──────── Data for analysis ────────

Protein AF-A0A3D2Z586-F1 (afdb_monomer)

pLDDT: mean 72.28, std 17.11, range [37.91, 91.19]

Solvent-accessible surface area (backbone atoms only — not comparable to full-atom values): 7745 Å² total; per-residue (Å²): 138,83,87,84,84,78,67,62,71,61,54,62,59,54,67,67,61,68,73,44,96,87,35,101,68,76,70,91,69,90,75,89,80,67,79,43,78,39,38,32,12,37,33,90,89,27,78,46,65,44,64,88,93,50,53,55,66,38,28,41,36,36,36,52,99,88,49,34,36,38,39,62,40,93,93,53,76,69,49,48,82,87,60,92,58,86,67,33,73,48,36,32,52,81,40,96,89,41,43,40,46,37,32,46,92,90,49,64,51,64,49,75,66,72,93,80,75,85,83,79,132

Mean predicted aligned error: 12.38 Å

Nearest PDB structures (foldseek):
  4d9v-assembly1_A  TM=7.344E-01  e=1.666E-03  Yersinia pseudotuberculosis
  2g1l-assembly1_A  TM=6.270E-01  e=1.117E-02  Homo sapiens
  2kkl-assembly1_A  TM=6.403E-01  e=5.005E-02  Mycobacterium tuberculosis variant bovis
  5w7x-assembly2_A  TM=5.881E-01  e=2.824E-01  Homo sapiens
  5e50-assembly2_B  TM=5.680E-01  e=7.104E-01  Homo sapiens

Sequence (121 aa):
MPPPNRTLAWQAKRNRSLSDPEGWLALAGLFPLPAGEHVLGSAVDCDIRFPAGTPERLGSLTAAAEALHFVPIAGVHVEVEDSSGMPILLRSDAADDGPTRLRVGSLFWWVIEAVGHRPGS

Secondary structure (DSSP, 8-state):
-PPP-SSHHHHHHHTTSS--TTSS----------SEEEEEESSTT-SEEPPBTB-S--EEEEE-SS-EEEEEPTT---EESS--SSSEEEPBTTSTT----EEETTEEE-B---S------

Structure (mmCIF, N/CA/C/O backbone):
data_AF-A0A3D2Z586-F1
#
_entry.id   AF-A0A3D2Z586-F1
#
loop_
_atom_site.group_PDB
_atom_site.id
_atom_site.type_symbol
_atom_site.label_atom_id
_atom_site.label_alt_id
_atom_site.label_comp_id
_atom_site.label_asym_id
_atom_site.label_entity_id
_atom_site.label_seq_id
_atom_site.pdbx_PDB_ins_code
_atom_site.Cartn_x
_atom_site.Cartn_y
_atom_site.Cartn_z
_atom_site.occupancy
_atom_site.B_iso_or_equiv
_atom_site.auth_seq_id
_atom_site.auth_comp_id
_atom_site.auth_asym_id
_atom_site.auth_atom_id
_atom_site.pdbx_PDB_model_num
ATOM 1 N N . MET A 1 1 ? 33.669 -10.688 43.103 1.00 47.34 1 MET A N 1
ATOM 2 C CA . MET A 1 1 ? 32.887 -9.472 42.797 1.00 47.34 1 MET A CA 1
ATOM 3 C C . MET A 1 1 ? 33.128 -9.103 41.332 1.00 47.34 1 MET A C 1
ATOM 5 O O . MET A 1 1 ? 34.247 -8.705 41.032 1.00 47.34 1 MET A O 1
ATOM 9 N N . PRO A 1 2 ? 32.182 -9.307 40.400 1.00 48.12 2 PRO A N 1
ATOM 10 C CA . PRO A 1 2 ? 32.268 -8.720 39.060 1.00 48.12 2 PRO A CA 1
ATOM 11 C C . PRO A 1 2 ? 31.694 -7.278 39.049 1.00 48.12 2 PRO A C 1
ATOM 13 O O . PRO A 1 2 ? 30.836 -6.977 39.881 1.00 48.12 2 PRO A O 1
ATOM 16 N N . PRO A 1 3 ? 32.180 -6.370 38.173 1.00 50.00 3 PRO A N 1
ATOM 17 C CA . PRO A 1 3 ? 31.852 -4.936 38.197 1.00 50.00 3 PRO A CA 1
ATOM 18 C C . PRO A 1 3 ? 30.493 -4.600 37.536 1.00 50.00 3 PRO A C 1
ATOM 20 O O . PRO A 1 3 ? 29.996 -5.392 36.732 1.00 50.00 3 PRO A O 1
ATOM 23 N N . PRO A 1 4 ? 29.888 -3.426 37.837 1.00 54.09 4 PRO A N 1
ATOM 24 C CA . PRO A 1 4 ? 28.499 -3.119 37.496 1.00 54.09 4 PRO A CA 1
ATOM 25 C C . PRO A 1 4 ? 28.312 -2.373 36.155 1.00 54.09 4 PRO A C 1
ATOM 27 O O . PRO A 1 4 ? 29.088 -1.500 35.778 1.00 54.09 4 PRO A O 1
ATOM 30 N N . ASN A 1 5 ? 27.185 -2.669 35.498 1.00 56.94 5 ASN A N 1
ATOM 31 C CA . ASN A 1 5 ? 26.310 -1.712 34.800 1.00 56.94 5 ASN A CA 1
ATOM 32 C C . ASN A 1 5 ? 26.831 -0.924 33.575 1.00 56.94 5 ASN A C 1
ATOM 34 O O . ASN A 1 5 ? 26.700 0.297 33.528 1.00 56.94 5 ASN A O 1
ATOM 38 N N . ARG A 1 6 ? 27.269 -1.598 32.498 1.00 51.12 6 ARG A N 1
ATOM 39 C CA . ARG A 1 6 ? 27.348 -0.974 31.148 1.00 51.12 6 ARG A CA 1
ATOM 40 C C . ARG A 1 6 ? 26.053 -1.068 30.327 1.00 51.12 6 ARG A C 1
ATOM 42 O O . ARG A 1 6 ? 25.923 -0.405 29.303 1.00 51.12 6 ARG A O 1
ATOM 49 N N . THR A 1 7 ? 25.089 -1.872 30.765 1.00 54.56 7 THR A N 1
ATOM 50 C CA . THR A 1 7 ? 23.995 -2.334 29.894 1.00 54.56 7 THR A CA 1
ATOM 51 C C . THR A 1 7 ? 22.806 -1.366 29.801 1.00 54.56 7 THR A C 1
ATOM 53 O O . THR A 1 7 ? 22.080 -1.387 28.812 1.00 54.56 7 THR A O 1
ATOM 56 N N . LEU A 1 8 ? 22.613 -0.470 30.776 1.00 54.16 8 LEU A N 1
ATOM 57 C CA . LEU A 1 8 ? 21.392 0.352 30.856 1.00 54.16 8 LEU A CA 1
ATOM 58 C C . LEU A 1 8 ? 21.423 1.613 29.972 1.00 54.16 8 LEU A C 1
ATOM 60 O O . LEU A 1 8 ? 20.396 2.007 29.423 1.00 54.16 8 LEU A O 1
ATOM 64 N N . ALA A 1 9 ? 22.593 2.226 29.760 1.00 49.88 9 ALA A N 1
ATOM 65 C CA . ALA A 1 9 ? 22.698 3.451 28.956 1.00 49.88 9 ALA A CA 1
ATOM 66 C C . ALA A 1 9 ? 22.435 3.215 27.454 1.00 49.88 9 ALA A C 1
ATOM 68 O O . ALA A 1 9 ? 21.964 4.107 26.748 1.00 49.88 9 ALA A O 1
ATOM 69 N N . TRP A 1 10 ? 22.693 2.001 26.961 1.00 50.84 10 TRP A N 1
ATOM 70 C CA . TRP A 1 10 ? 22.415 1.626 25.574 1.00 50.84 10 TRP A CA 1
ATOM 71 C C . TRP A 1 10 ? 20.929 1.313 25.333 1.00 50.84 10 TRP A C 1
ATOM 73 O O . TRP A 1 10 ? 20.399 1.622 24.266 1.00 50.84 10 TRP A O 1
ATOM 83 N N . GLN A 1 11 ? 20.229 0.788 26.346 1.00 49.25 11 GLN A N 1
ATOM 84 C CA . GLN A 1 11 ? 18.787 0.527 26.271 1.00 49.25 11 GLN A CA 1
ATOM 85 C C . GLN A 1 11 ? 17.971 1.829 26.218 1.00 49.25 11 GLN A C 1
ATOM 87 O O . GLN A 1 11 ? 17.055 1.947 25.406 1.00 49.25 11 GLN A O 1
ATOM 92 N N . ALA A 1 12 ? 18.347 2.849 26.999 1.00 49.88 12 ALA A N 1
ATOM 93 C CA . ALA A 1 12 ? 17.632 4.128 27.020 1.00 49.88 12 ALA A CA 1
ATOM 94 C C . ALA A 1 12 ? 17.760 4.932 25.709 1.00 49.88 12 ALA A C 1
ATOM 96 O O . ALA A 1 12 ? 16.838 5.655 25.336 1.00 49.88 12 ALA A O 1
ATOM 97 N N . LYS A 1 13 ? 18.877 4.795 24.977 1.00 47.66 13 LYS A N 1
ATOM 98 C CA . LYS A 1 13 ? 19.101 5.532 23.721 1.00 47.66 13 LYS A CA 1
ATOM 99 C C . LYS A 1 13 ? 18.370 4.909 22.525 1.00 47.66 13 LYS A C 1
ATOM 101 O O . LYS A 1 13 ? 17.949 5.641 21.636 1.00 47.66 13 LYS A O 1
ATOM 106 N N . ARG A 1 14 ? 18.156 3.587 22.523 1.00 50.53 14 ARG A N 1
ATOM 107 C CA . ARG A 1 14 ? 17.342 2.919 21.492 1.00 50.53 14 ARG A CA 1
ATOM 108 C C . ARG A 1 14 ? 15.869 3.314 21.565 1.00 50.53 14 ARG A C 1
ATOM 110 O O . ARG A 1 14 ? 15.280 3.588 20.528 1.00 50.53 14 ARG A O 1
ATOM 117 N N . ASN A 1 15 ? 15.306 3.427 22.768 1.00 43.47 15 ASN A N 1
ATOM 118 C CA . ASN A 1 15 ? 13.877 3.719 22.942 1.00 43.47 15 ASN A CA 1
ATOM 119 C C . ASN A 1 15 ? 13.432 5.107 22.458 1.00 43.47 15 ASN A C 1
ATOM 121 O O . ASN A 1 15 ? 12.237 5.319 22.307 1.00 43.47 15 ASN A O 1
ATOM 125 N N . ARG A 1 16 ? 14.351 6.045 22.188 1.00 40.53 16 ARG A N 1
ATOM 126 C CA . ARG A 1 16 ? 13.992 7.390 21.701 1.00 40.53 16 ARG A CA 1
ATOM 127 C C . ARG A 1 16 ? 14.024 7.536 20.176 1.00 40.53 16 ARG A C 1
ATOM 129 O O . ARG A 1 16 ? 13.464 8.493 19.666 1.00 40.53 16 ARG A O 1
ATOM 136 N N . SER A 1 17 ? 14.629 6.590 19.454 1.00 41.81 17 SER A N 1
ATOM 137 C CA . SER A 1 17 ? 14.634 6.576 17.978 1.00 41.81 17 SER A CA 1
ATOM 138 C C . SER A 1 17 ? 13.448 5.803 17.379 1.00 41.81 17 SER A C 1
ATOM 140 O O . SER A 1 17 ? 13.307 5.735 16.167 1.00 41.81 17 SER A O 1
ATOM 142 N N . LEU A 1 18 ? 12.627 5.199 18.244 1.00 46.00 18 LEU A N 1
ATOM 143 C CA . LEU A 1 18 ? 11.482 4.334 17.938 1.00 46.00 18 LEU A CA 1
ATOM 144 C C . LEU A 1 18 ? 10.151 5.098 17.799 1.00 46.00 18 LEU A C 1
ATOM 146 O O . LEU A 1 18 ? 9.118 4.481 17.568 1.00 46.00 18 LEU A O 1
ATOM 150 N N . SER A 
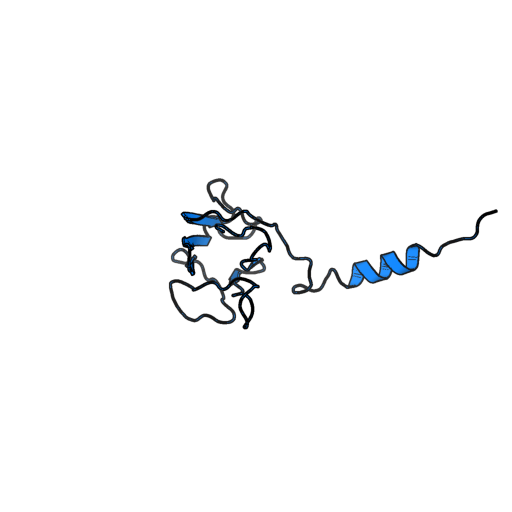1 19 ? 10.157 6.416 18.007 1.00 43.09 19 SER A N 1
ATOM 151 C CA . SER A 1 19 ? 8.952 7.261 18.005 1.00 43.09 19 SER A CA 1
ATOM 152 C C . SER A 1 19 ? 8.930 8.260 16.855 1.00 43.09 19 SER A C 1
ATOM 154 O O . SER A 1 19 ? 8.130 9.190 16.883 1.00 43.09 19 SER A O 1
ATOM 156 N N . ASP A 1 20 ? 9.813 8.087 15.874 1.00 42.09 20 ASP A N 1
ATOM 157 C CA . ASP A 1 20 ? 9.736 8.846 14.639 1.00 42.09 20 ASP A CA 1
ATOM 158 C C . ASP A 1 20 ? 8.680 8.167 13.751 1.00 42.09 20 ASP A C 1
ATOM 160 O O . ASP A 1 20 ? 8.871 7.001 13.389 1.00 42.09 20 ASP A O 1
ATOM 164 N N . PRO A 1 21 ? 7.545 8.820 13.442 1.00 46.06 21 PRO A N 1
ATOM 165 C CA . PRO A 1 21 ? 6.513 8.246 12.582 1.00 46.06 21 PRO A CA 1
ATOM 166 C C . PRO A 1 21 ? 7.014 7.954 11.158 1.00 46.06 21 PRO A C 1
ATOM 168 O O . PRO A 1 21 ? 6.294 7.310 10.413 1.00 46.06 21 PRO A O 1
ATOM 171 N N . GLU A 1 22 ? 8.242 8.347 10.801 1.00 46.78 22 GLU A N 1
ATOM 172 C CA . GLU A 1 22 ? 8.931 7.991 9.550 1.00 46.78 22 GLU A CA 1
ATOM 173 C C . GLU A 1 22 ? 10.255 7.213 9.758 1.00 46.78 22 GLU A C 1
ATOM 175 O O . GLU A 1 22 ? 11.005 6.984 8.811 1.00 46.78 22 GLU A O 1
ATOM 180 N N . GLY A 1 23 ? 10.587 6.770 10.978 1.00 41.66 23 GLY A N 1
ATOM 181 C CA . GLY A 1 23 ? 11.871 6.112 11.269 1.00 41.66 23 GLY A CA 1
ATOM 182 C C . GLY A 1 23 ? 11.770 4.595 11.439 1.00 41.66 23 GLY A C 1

────────

◆ Work to complete ◆
Starting with the line above that holds "ATOM 140 O O", restate each line word for word up to and including the line that holds "ATOM 151 C CA". Drop the pictures.

◆ Answer for the task ◆
ATOM 140 O O . SER A 1 17 ? 13.307 5.735 16.167 1.00 41.81 17 SER A O 1
ATOM 142 N N . LEU A 1 18 ? 12.627 5.199 18.244 1.00 46.00 18 LEU A N 1
ATOM 143 C CA . LEU A 1 18 ? 11.482 4.334 17.938 1.00 46.00 18 LEU A CA 1
ATOM 144 C C . LEU A 1 18 ? 10.151 5.098 17.799 1.00 46.00 18 LEU A C 1
ATOM 146 O O . LEU A 1 18 ? 9.118 4.481 17.568 1.00 46.00 18 LEU A O 1
ATOM 150 N N . SER A 
1 19 ? 10.157 6.416 18.007 1.00 43.09 19 SER A N 1
ATOM 151 C CA . SER A 1 19 ? 8.952 7.261 18.005 1.00 43.09 19 SER A CA 1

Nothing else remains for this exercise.